Yet, before a physician can screen a patient, the patient must seek, or be guided to, help.

“Many of our patients actually self-identify,” says Shear. “We have two-minute radio ads that people hear and recognize themselves.” Patients also are referred to Shear’s program by their primary care provider, a psychologist or psychiatrist, or a member of the clergy.

Family members or other loved ones can also be the catalyst for seeking treatment. “We see cases where family or friends tell the patient that they can’t continue to support the patient’s behavior, and that it’s harming their relationship,” Shear says.

Relearning happiness

Shear and others have determined that patients experiencing prolonged grief generally do not respond to the types of treatments traditionally used to address depression and PTSD, and they have worked to establish a separate protocol for treating the condition. “The good news is that complicated grief patients have an immense capacity to heal and pull through,” Shear says.

Simon agrees. “It’s not a quick process, but it also won’t require a decade of psychotherapy,” she says.

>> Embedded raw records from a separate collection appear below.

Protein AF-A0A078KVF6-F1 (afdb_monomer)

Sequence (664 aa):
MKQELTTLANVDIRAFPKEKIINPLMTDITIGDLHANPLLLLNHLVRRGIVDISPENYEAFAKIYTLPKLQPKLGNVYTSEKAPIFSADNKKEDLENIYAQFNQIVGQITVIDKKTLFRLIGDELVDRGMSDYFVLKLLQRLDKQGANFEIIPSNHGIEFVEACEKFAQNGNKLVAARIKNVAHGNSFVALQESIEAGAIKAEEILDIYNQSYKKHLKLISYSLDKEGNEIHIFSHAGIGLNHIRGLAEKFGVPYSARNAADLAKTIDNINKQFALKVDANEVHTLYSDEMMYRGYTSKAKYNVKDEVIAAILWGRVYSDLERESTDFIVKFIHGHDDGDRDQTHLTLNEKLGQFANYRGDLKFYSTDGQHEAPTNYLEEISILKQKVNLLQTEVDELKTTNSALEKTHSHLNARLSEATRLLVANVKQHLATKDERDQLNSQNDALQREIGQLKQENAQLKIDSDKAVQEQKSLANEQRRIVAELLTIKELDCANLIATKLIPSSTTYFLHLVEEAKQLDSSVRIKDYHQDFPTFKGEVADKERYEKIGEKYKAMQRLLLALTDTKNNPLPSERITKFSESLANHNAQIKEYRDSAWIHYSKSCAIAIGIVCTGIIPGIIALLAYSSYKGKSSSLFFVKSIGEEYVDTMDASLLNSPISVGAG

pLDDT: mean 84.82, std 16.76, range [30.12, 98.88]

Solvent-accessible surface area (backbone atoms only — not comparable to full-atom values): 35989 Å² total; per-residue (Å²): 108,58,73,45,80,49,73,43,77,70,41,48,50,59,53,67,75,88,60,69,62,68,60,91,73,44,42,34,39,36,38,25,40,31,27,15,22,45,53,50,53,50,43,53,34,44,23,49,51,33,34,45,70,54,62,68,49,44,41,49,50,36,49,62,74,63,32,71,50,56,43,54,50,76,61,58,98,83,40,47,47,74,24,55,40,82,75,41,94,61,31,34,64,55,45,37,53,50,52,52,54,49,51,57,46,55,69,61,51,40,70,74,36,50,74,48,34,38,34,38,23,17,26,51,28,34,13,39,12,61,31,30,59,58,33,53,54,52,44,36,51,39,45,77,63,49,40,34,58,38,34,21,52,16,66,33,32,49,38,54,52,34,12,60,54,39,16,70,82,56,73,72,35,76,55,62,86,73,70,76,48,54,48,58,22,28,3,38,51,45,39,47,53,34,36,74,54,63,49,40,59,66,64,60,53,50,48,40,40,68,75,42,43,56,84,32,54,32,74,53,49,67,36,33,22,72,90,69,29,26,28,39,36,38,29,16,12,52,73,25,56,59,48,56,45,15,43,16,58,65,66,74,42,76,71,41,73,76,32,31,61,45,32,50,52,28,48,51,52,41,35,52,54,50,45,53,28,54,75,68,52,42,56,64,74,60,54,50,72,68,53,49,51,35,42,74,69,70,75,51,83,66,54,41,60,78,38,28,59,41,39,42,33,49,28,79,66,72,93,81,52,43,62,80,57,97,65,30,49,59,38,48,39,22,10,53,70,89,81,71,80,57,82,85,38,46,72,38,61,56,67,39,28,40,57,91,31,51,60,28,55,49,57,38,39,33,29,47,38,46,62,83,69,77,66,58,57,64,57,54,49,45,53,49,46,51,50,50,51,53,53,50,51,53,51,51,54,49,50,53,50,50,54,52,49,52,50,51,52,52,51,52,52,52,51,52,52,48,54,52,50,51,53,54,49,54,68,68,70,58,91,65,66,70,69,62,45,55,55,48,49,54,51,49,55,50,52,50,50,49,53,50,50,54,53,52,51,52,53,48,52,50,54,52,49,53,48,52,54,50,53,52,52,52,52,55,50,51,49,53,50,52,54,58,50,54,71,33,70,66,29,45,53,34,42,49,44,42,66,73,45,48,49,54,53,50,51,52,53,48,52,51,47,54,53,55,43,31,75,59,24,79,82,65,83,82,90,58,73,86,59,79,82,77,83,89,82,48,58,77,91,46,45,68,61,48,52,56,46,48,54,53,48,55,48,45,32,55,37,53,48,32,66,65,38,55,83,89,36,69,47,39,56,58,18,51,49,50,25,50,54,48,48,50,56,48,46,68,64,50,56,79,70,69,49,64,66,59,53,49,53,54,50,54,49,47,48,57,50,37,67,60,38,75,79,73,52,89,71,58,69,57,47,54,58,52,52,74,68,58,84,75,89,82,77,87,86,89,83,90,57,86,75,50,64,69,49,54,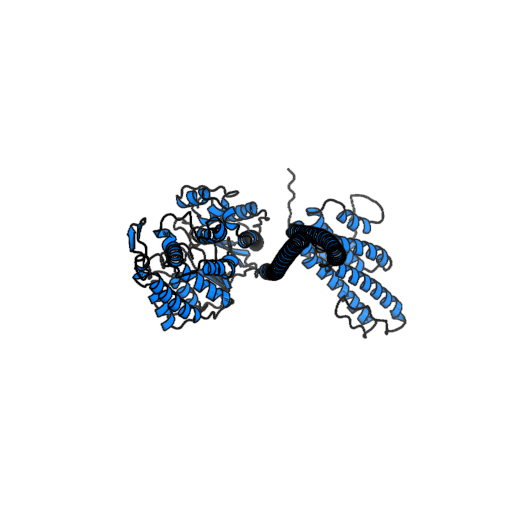69,58,46,66,79,76,66,88,76,90,80,86,84,80,90,130

Radius of gyration: 34.74 Å; Cα contacts (8 Å, |Δi|>4): 889; chains: 1; bounding box: 101×87×91 Å

InterPro domains:
  IPR048521 WipA-like, phosphatase domain [PF21663] (117-353)

Nearest PDB structures (foldseek):
  5nny-assembly1_A  TM=9.699E-01  e=1.073E-33  Legionella pneumophila
  5y9o-assembly1_B  TM=8.323E-01  e=4.407E-19  Legionella pneumophila
  5n6x-assembly1_A  TM=8.074E-01  e=5.554E-16  Legionella pneumophila
  5n72-assembly1_A-2  TM=7.795E-01  e=3.939E-12  Legionella pneumophila

Foldseek 3Di:
DDKDKDKDWWDQLLAADPAADEDVLFQEWEFFAQLLFLSLVVNVCNSHLQKDADRVLSNVLSCLQPPQQLAWCDDPPQDTHGRNLLVDPCSQVVLLVSVVSLLVSLVRMAGPDQRREYEYQENNAQFQGRANVNSLSNLVSCVVNRHHYAYAYALRNVQQLLLLLCCVVVVNARDRPQCPRCNGRVRHVNHRSNCVSVNDPSVVVNCSLQRGHLLRYANKAWFDDPVQLEIEIGHAADAALLLLVLLCLQLVHDDDPLTSVSNLVSSLSSRVSVSVCSNVSNNCVLADSVLLVCLVVLNDDDDSNRNSSSCRNRVSDDPPHHHDDPNGHYEYEHHDDPPDPPPSHYYSHDCDNRRPRSIGMGIMMTHSGDRPPSPCPVVVVVVVVVVVVVVVVVVVVVVVVVVVVVVVVVVVVVVLVVLVVVLVVVVVPDPDDDVVVVVNVVVNVVSVVVSVVVVVVVVVVVVVVVVVVVVVVVVVVVVVVLVVLCPDPLQVLLLCLLVPPQLVLLVVLLVVLQVVLCVQPVPRDDDDLVDQLDDDDGDPVCNVVNVLSNLVSVLSSQLNCLSPCCPVPVGSVSSLLSSLVSLLVVCVVSVVVVDPSSVVSLVSSLVSCCVSCVVPPPDDSNCSSVVSPDDDDDDDDDDDDPVCVVVVVVCVVVDDDDDDDDDD

Secondary structure (DSSP, 8-state):
--EEEEEEEEEETTS--S-----TT--EEEE---TT-HHHHHHHHHHTTSEE--HHHHHHHHHHHT-GGGS-EE-STT-EEPPGGGGSTTHHHHHHHHHHHHHHHHTT-EE--SSSEEEE-S-SSSSSSS-HHHHHHHHHHHHHTT-EEEE---TTHHHHHHHHHTTTTTTS-----S---GGGSHHHHHHHHHHHTTSS-HHHHHHHIIIIIGGGB-SSEEEEETTTTEEEEEEEE---HHHHHHHHHHTT-----SSHHHHHHHHHHHHHHHHHHHHTT-GGGSS-HHHHHHHHTT-PPP-TTTSHHHHHHH----TT-----SSSEEEEEEEE-TT---TTSEE----TTSTT--EEEEEEEEE-PBP----THHHHHHHHHHHHHHHHHHHHHHHHHHHHHHHHHHHHHHHHHHHHHHHHHHHHH--S-HHHHHHHHHHHHHHHHHHHHHHHHHHHHHHHHHHHHHHHHHHHHHHHHHHHHHTSHHHHHHHHHIIIIIHHHHHHHHHHHHHHHHHH-TT----STTSPPPPP-S-GGGHHHHHHHHHHHHHHHHHHHHHH-TTT--SHHHHHHHHHHHHHHHHHHHGGGT-HHHHHHHHHHHHHHHHHHTTTS-SHHHHHHHHTT--S---S-----TTSHHHHHHHTTT----------

Structure (mmCIF, N/CA/C/O backbone):
data_AF-A0A078KVF6-F1
#
_entry.id   AF-A0A078KVF6-F1
#
loop_
_atom_site.group_PDB
_atom_site.id
_atom_site.type_symbol
_atom_site.label_atom_id
_atom_site.label_alt_id
_atom_site.label_comp_id
_atom_site.label_asym_id
_atom_site.label_entity_id
_atom_site.label_seq_id
_atom_site.pdbx_PDB_ins_code
_atom_site.Cartn_x
_atom_site.Cartn_y
_atom_site.Cartn_z
_atom_site.occupancy
_atom_site.B_iso_or_equiv
_atom_site.auth_seq_id
_atom_site.auth_comp_id
_atom_site.auth_asym_id
_atom_site.auth_atom_id
_atom_site.pdbx_PDB_model_num
ATOM 1 N N . MET A 1 1 ? 18.212 9.937 -17.280 1.00 88.56 1 MET A N 1
ATOM 2 C CA . MET A 1 1 ? 16.829 10.237 -16.849 1.00 88.56 1 MET A CA 1
ATOM 3 C C . MET A 1 1 ? 16.597 11.744 -16.833 1.00 88.56 1 MET A C 1
ATOM 5 O O . MET A 1 1 ? 17.522 12.480 -16.490 1.00 88.56 1 MET A O 1
ATOM 9 N N . LYS A 1 2 ? 15.410 12.248 -17.188 1.00 90.31 2 LYS A N 1
ATOM 10 C CA . LYS A 1 2 ? 15.037 13.640 -16.888 1.00 90.31 2 LYS A CA 1
ATOM 11 C C . LYS A 1 2 ? 14.523 13.724 -15.458 1.00 90.31 2 LYS A C 1
ATOM 13 O O . LYS A 1 2 ? 13.774 12.874 -14.993 1.00 90.31 2 LYS A O 1
ATOM 18 N N . GLN A 1 3 ? 14.928 14.785 -14.778 1.00 90.88 3 GLN A N 1
ATOM 19 C CA . GLN A 1 3 ? 14.562 15.047 -13.396 1.00 90.88 3 GLN A CA 1
ATOM 20 C C . GLN A 1 3 ? 14.279 16.531 -13.202 1.00 90.88 3 GLN A C 1
ATOM 22 O O . GLN A 1 3 ? 14.881 17.378 -13.868 1.00 90.88 3 GLN A O 1
ATOM 27 N N . GLU A 1 4 ? 13.399 16.840 -12.262 1.00 91.88 4 GLU A N 1
ATOM 28 C CA . GLU A 1 4 ? 13.041 18.206 -11.917 1.00 91.88 4 GLU A CA 1
ATOM 29 C C . GLU A 1 4 ? 12.808 18.317 -10.406 1.00 91.88 4 GLU A C 1
ATOM 31 O O . GLU A 1 4 ? 11.878 17.721 -9.864 1.00 91.88 4 GLU A O 1
ATOM 36 N N . LEU A 1 5 ? 13.647 19.102 -9.725 1.00 93.19 5 LEU A N 1
ATOM 37 C CA . LEU A 1 5 ? 13.316 19.649 -8.412 1.00 93.19 5 LEU A CA 1
ATOM 38 C C . LEU A 1 5 ? 12.656 21.002 -8.635 1.00 93.19 5 LEU A C 1
ATOM 40 O O . LEU A 1 5 ? 13.303 21.945 -9.091 1.00 93.19 5 LEU A O 1
ATOM 44 N N . THR A 1 6 ? 11.390 21.120 -8.268 1.00 94.25 6 THR A N 1
ATOM 45 C CA . THR A 1 6 ? 10.683 22.393 -8.356 1.00 94.25 6 THR A CA 1
ATOM 46 C C . THR A 1 6 ? 10.461 22.943 -6.954 1.00 94.25 6 THR A C 1
ATOM 48 O O . THR A 1 6 ? 10.026 22.232 -6.049 1.00 94.25 6 THR A O 1
ATOM 51 N N . THR A 1 7 ? 10.714 24.239 -6.787 1.00 94.31 7 THR A N 1
ATOM 52 C CA . THR A 1 7 ? 10.389 24.989 -5.570 1.00 94.31 7 THR A CA 1
ATOM 53 C C . THR A 1 7 ? 9.475 26.145 -5.940 1.00 94.31 7 THR A C 1
ATOM 55 O O . THR A 1 7 ? 9.841 26.989 -6.757 1.00 94.31 7 THR A O 1
ATOM 58 N N . LEU A 1 8 ? 8.285 26.191 -5.348 1.00 94.06 8 LEU A N 1
ATOM 59 C CA . LEU A 1 8 ? 7.389 27.337 -5.462 1.00 94.06 8 LEU A CA 1
ATOM 60 C C . LEU A 1 8 ? 7.490 28.159 -4.189 1.00 94.06 8 LEU A C 1
ATOM 62 O O . LEU A 1 8 ? 7.099 27.690 -3.122 1.00 94.06 8 LEU A O 1
ATOM 66 N N . ALA A 1 9 ? 8.003 29.378 -4.308 1.00 94.19 9 ALA A N 1
ATOM 67 C CA . ALA A 1 9 ? 8.184 30.238 -3.152 1.00 94.19 9 ALA A CA 1
ATOM 68 C C . ALA A 1 9 ? 6.850 30.804 -2.645 1.00 94.19 9 ALA A C 1
ATOM 70 O O . ALA A 1 9 ? 5.988 31.191 -3.439 1.00 94.19 9 ALA A O 1
ATOM 71 N N . ASN A 1 10 ? 6.719 30.935 -1.322 1.00 94.06 10 ASN A N 1
ATOM 72 C CA . ASN A 1 10 ? 5.615 31.651 -0.663 1.00 94.06 10 ASN A CA 1
ATOM 73 C C . ASN A 1 10 ? 4.193 31.167 -1.032 1.00 94.06 10 ASN A C 1
ATOM 75 O O . ASN A 1 10 ? 3.255 31.966 -1.135 1.00 94.06 10 ASN A O 1
ATOM 79 N N . VAL A 1 11 ? 4.003 29.862 -1.220 1.00 96.06 11 VAL A N 1
ATOM 80 C CA . VAL A 1 11 ? 2.687 29.258 -1.463 1.00 96.06 11 VAL A CA 1
ATOM 81 C C . VAL A 1 11 ? 1.826 29.348 -0.205 1.00 96.06 11 VAL A C 1
ATOM 83 O O . VAL A 1 11 ? 2.238 28.903 0.859 1.00 96.06 11 VAL A O 1
ATOM 86 N N . ASP A 1 12 ? 0.601 29.871 -0.334 1.00 97.38 12 ASP A N 1
ATOM 87 C CA . ASP A 1 12 ? -0.454 29.734 0.680 1.00 97.38 12 ASP A CA 1
ATOM 88 C C . ASP A 1 12 ? -1.333 28.529 0.338 1.00 97.38 12 ASP A C 1
ATOM 90 O O . ASP A 1 12 ? -2.141 28.596 -0.592 1.00 97.38 12 ASP A O 1
ATOM 94 N N . ILE A 1 13 ? -1.195 27.429 1.080 1.00 97.44 13 ILE A N 1
ATOM 95 C CA . ILE A 1 13 ? -1.934 26.190 0.785 1.00 97.44 13 ILE A CA 1
ATOM 96 C C . ILE A 1 13 ? -3.436 26.300 1.078 1.00 97.44 13 ILE A C 1
ATOM 98 O O . ILE A 1 13 ? -4.202 25.443 0.645 1.00 97.44 13 ILE A O 1
ATOM 102 N N . ARG A 1 14 ? -3.893 27.365 1.752 1.00 97.75 14 ARG A N 1
ATOM 103 C CA . ARG A 1 14 ? -5.329 27.636 1.969 1.00 97.75 14 ARG A CA 1
ATOM 104 C C . ARG A 1 14 ? -6.001 28.253 0.752 1.00 97.75 14 ARG A C 1
ATOM 106 O O . ARG A 1 14 ? -7.218 28.172 0.630 1.00 97.75 14 ARG A O 1
ATOM 113 N N . ALA A 1 15 ? -5.229 28.874 -0.135 1.00 97.94 15 ALA A N 1
ATOM 114 C CA . ALA A 1 15 ? -5.754 29.444 -1.363 1.00 97.94 15 ALA A CA 1
ATOM 115 C C . ALA A 1 15 ? -5.818 28.376 -2.460 1.00 97.94 15 ALA A C 1
ATOM 117 O O . ALA A 1 15 ? -4.892 27.576 -2.617 1.00 97.94 15 ALA A O 1
ATOM 118 N N . PHE A 1 16 ? -6.889 28.401 -3.257 1.00 98.12 16 PHE A N 1
ATOM 119 C CA . PHE A 1 16 ? -6.995 27.539 -4.429 1.00 98.12 16 PHE A CA 1
ATOM 120 C C . PHE A 1 16 ? -5.813 27.788 -5.391 1.00 98.12 16 PHE A C 1
ATOM 122 O O . PHE A 1 16 ? -5.521 28.946 -5.725 1.00 98.12 16 PHE A O 1
ATOM 129 N N . PRO A 1 17 ? -5.128 26.732 -5.862 1.00 96.31 17 PRO A N 1
ATOM 130 C CA . PRO A 1 17 ? -4.066 26.848 -6.851 1.00 96.31 17 PRO A CA 1
ATOM 131 C C . PRO A 1 17 ? -4.503 27.520 -8.159 1.00 96.31 17 PRO A C 1
ATOM 133 O O . PRO A 1 17 ? -5.212 26.931 -8.967 1.00 96.31 17 PRO A O 1
ATOM 136 N N . LYS A 1 18 ? -4.023 28.742 -8.420 1.00 90.75 18 LYS A N 1
ATOM 137 C CA . LYS A 1 18 ? -4.278 29.430 -9.703 1.00 90.75 18 LYS A CA 1
ATOM 138 C C . LYS A 1 18 ? -3.500 28.835 -10.877 1.00 90.75 18 LYS A C 1
ATOM 140 O O . LYS A 1 18 ? -3.942 28.915 -12.016 1.00 90.75 18 LYS A O 1
ATOM 145 N N . GLU A 1 19 ? -2.339 28.256 -10.590 1.00 87.75 19 GLU A N 1
ATOM 146 C CA . GLU A 1 19 ? -1.416 27.723 -11.589 1.00 87.75 19 GLU A CA 1
ATOM 147 C C . GLU A 1 19 ? -1.337 26.204 -11.467 1.00 87.75 19 GLU A C 1
ATOM 149 O O . GLU A 1 19 ? -1.009 25.670 -10.398 1.00 87.75 19 GLU A O 1
ATOM 154 N N . LYS A 1 20 ? -1.629 25.521 -12.578 1.00 89.75 20 LYS A N 1
ATOM 155 C CA . LYS A 1 20 ? -1.323 24.102 -12.754 1.00 89.75 20 LYS A CA 1
ATOM 156 C C . LYS A 1 20 ? 0.096 23.987 -13.302 1.00 89.75 20 LYS A C 1
ATOM 158 O O . LYS A 1 20 ? 0.455 24.677 -14.250 1.00 89.75 20 LYS A O 1
ATOM 163 N N . ILE A 1 21 ? 0.890 23.114 -12.707 1.00 90.19 21 ILE A N 1
ATOM 164 C CA . ILE A 1 21 ? 2.267 22.834 -13.096 1.00 90.19 21 ILE A CA 1
ATOM 165 C C . ILE A 1 21 ? 2.278 21.376 -13.535 1.00 90.19 21 ILE A C 1
ATOM 167 O O . ILE A 1 21 ? 2.502 20.459 -12.746 1.00 90.19 21 ILE A O 1
ATOM 171 N N . ILE A 1 22 ? 1.935 21.180 -14.802 1.00 86.75 22 ILE A N 1
ATOM 172 C CA . ILE A 1 22 ? 1.843 19.868 -15.431 1.00 86.75 22 ILE A CA 1
ATOM 173 C C . ILE A 1 22 ? 3.021 19.764 -16.386 1.00 86.75 22 ILE A C 1
ATOM 175 O O . ILE A 1 22 ? 3.105 20.525 -17.350 1.00 86.75 22 ILE A O 1
ATOM 179 N N . ASN A 1 23 ? 3.925 18.830 -16.114 1.00 85.06 23 ASN A N 1
ATOM 180 C CA . ASN A 1 23 ? 5.000 18.486 -17.029 1.00 85.06 23 ASN A CA 1
ATOM 181 C C . ASN A 1 23 ? 4.664 17.122 -17.650 1.00 85.06 23 ASN A C 1
ATOM 183 O O . ASN A 1 23 ? 4.870 16.108 -16.989 1.00 85.06 23 ASN A O 1
ATOM 187 N N . PRO A 1 24 ? 4.138 17.065 -18.889 1.00 82.06 24 PRO A N 1
ATOM 188 C CA . PRO A 1 24 ? 3.681 15.812 -19.496 1.00 82.06 24 PRO A CA 1
ATOM 189 C C . PRO A 1 24 ? 4.823 14.833 -19.804 1.00 82.06 24 PRO A C 1
ATOM 191 O O . PRO A 1 24 ? 4.562 13.712 -20.230 1.00 82.06 24 PRO A O 1
ATOM 194 N N . LEU A 1 25 ? 6.079 15.267 -19.650 1.00 85.12 25 LEU A N 1
ATOM 195 C CA . LEU A 1 25 ? 7.250 14.412 -19.800 1.00 85.12 25 LEU A CA 1
ATOM 196 C C . LEU A 1 25 ? 7.581 13.645 -18.518 1.00 85.12 25 LEU A C 1
ATOM 198 O O . LEU A 1 25 ? 8.273 12.643 -18.613 1.00 85.12 25 LEU A O 1
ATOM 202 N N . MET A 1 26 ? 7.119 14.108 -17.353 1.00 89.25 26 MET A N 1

Shear’s group developed a 16-week treatment protocol and tested it in three different National Institutes of Health-funded randomized controlled trials. The results were promising; on average, 70 percent of patients found relief from their grief.

portrait of Susan Block
Susan Block
 

In general, their treatment protocol focuses on helping people accept the reality of the loss and restore their capacity for well-being. This is achieved by working in seven main areas: accepting grief, managing emotions, envisioning a positive future, strengthening relationships, narrating the story of the death, living with reminders, and connecting with memories. Patients have weekly meetings with a trained therapist and are given activities to complete between sessions. There also are targeted procedures in each area, such as working on a long-term goal, inviting a family member or a friend to a session, or visiting places that hold grief-triggering reminders of their loss.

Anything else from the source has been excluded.